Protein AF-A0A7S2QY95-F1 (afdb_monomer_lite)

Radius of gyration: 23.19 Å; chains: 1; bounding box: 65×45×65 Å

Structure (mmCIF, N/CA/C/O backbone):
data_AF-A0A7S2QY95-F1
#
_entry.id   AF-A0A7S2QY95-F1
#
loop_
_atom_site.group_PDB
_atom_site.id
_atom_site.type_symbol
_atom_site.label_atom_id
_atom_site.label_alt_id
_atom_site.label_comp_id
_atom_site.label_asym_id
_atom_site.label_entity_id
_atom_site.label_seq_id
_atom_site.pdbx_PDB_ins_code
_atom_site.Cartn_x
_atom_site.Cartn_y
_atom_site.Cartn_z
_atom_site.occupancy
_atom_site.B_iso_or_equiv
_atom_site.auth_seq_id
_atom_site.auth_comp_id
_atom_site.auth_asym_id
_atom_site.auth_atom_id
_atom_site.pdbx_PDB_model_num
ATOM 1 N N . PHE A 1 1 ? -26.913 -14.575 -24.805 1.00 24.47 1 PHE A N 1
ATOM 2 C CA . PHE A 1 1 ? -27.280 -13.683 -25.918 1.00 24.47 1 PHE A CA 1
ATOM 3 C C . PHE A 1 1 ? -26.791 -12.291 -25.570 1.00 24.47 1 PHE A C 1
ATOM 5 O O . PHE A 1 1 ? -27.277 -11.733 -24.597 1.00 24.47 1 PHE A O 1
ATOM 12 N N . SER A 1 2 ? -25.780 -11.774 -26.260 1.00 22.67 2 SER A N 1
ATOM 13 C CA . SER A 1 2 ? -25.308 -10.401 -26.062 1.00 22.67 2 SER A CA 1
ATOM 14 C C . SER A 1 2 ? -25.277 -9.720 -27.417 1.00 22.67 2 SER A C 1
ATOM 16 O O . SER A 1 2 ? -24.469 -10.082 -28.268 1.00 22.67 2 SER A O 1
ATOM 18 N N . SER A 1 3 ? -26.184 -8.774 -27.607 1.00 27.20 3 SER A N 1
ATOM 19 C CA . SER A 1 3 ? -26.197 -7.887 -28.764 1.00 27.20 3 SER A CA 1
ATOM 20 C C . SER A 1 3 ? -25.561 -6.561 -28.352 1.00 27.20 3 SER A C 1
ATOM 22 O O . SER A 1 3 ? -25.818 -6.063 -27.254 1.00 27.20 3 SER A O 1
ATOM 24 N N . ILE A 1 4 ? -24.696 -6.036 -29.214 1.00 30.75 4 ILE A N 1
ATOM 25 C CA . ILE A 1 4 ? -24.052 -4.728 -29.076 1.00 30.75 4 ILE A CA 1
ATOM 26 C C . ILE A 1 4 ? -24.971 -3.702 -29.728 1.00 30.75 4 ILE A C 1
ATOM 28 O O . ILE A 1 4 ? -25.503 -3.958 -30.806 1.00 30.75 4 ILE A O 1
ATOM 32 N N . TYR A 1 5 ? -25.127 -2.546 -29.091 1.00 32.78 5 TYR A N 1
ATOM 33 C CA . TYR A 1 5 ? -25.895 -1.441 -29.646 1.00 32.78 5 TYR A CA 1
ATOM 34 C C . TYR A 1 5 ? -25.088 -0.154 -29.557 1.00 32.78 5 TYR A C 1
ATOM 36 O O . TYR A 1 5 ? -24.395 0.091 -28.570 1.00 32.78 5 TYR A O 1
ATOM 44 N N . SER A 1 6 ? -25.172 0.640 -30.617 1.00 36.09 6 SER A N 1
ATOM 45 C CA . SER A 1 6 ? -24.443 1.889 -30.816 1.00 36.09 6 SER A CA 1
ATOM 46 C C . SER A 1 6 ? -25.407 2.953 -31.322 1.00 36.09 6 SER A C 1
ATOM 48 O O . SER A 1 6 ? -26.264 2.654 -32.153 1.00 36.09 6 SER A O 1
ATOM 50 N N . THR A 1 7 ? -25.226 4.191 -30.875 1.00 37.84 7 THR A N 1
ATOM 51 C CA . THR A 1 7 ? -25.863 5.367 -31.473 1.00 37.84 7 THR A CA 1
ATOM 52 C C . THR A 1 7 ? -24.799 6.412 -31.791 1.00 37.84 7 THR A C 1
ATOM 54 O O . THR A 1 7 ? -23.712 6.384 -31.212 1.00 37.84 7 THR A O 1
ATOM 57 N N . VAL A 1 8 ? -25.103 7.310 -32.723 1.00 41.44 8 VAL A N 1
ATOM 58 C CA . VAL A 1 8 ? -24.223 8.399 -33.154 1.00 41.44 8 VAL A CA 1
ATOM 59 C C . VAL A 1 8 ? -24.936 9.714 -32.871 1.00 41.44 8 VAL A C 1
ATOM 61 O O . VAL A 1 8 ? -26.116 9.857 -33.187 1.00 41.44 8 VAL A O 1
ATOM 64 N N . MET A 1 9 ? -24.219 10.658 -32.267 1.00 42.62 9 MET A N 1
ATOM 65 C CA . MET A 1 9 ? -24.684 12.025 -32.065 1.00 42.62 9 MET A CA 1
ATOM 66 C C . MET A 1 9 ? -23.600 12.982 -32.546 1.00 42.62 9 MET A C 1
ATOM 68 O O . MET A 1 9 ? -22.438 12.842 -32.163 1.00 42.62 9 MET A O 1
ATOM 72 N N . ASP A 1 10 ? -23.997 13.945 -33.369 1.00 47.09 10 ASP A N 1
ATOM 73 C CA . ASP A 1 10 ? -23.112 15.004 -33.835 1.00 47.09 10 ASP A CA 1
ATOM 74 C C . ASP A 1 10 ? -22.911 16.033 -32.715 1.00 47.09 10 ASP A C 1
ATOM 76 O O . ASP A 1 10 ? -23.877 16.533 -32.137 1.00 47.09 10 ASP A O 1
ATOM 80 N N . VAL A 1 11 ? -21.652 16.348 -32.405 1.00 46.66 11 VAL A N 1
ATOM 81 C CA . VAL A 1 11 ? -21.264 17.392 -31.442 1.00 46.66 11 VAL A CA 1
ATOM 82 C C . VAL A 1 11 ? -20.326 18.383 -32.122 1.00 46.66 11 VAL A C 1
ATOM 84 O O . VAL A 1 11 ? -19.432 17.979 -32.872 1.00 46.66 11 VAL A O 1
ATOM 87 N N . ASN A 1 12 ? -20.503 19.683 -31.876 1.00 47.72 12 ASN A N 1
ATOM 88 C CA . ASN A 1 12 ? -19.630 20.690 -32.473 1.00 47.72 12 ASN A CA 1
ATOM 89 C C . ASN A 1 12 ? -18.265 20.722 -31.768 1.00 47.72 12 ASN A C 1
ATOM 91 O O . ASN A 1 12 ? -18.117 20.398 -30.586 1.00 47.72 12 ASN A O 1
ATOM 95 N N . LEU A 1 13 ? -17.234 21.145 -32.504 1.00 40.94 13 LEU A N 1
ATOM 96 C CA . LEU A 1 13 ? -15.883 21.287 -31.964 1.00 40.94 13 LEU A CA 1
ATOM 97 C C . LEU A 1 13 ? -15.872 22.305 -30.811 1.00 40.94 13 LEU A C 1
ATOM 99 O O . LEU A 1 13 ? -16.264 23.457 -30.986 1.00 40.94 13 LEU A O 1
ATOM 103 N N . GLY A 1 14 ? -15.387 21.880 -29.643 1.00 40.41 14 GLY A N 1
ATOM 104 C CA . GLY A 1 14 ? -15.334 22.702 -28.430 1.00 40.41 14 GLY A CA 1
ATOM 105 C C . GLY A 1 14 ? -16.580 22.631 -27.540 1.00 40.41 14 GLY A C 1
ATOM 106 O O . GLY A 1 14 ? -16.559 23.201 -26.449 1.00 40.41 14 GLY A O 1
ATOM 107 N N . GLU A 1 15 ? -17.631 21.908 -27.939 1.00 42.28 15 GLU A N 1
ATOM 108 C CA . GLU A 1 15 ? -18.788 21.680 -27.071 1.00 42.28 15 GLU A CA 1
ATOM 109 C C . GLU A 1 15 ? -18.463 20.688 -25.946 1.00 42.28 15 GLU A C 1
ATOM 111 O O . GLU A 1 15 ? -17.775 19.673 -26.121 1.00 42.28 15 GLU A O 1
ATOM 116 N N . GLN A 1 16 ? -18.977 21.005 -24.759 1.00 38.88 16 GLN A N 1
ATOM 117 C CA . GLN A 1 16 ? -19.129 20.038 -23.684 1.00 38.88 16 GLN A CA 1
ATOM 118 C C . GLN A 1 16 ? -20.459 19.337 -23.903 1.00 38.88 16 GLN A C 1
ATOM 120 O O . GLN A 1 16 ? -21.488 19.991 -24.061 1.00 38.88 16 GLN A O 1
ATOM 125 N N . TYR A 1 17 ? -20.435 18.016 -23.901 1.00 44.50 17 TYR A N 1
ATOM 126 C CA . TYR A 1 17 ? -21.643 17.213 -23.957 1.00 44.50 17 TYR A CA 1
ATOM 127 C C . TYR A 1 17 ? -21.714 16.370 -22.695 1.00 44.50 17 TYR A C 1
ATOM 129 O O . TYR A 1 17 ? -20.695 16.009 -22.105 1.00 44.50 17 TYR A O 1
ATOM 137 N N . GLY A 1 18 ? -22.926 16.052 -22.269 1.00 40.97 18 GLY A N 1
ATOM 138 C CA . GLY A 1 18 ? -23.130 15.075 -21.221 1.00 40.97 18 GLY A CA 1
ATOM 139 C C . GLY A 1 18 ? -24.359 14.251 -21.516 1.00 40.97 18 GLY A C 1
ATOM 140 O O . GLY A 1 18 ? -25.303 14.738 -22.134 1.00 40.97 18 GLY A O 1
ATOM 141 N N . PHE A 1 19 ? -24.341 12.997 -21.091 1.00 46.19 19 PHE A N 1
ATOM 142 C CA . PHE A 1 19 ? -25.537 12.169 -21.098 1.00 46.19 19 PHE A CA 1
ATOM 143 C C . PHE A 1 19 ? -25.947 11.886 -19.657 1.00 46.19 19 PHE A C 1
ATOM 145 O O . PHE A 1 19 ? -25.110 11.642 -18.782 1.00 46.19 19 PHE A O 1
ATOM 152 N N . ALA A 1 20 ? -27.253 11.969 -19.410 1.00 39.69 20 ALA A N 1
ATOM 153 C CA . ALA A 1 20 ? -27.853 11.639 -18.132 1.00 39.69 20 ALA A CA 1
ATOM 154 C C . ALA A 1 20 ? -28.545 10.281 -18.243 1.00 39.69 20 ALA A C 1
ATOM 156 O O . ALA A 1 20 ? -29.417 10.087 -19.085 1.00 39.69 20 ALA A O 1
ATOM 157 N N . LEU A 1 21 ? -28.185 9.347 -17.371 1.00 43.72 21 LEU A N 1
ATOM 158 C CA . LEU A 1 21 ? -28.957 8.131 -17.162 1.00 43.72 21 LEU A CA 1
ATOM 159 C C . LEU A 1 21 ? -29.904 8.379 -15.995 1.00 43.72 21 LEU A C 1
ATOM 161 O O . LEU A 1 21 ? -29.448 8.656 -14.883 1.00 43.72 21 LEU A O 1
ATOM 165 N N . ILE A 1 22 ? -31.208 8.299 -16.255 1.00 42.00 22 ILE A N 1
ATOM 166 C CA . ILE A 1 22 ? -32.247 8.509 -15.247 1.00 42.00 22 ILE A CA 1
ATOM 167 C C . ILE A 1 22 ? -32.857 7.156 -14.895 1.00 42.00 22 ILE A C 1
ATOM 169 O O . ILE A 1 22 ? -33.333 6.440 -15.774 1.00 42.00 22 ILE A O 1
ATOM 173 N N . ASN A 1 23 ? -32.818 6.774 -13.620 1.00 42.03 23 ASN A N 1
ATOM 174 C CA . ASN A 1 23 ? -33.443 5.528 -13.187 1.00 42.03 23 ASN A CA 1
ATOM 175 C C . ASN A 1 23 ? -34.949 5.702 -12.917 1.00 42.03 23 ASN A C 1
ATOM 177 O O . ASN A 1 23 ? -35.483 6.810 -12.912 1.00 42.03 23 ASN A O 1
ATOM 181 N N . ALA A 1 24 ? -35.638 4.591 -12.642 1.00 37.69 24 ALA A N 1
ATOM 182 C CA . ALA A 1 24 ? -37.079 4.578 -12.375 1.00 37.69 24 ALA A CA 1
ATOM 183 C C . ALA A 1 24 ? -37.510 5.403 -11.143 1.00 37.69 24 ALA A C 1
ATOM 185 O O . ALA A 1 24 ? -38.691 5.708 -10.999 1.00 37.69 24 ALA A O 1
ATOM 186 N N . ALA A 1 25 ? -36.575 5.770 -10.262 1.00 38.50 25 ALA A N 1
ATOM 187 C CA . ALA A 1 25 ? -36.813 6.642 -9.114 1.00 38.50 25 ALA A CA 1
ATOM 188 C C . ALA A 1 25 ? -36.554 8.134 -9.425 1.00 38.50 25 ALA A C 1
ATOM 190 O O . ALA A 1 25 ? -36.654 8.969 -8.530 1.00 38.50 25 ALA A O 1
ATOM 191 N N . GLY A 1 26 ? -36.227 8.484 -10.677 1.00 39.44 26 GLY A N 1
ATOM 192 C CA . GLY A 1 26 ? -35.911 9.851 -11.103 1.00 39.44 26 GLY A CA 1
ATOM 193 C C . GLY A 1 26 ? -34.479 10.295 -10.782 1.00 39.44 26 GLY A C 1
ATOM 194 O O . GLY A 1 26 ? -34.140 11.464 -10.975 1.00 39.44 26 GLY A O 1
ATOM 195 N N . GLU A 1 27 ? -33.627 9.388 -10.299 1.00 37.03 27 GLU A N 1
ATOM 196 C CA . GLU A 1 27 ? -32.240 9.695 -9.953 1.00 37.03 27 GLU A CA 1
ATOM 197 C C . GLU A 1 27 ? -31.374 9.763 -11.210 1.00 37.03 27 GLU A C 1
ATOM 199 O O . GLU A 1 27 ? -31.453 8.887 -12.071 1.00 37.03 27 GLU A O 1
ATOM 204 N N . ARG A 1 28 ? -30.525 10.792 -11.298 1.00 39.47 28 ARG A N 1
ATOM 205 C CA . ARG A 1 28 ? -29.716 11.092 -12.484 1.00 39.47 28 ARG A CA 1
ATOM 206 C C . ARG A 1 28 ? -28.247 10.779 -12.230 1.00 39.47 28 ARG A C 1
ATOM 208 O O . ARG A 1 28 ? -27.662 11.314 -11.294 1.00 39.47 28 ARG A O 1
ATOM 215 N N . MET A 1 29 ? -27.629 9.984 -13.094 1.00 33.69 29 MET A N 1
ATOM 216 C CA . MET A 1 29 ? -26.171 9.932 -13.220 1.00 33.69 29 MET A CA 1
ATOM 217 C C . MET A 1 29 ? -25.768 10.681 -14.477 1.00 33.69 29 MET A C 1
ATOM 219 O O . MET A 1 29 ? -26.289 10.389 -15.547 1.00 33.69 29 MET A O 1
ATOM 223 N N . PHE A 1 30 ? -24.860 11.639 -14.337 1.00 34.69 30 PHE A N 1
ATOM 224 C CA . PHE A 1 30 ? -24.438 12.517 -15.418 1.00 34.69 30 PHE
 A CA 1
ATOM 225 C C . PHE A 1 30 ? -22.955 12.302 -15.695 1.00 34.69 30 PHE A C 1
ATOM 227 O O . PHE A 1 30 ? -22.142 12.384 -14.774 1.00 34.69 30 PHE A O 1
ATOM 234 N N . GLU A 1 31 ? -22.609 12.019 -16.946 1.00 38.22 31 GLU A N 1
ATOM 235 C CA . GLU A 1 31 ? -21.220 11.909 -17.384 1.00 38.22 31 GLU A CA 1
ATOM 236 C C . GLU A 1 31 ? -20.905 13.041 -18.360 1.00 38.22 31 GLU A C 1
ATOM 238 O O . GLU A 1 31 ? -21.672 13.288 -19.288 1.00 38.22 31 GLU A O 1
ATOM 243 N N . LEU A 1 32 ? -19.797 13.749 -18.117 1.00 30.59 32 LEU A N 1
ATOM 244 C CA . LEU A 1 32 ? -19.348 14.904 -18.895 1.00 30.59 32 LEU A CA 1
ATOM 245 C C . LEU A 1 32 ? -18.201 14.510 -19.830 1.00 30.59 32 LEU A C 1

⁂

*WORK TO BE COMPLETED*: All that is wanted is the stretch of lines above from the one containing "ATOM 5 O O ." through the one containing "ATOM 13 C CA", duplicated exactly.

*YOUR RESPONSE*:
ATOM 5 O O . PHE A 1 1 ? -27.277 -11.733 -24.597 1.00 24.47 1 PHE A O 1
ATOM 12 N N . SER A 1 2 ? -25.780 -11.774 -26.260 1.00 22.67 2 SER A N 1
ATOM 13 C CA . SER A 1 2 ? -25.308 -10.401 -26.062 1.00 22.67 2 SER A CA 1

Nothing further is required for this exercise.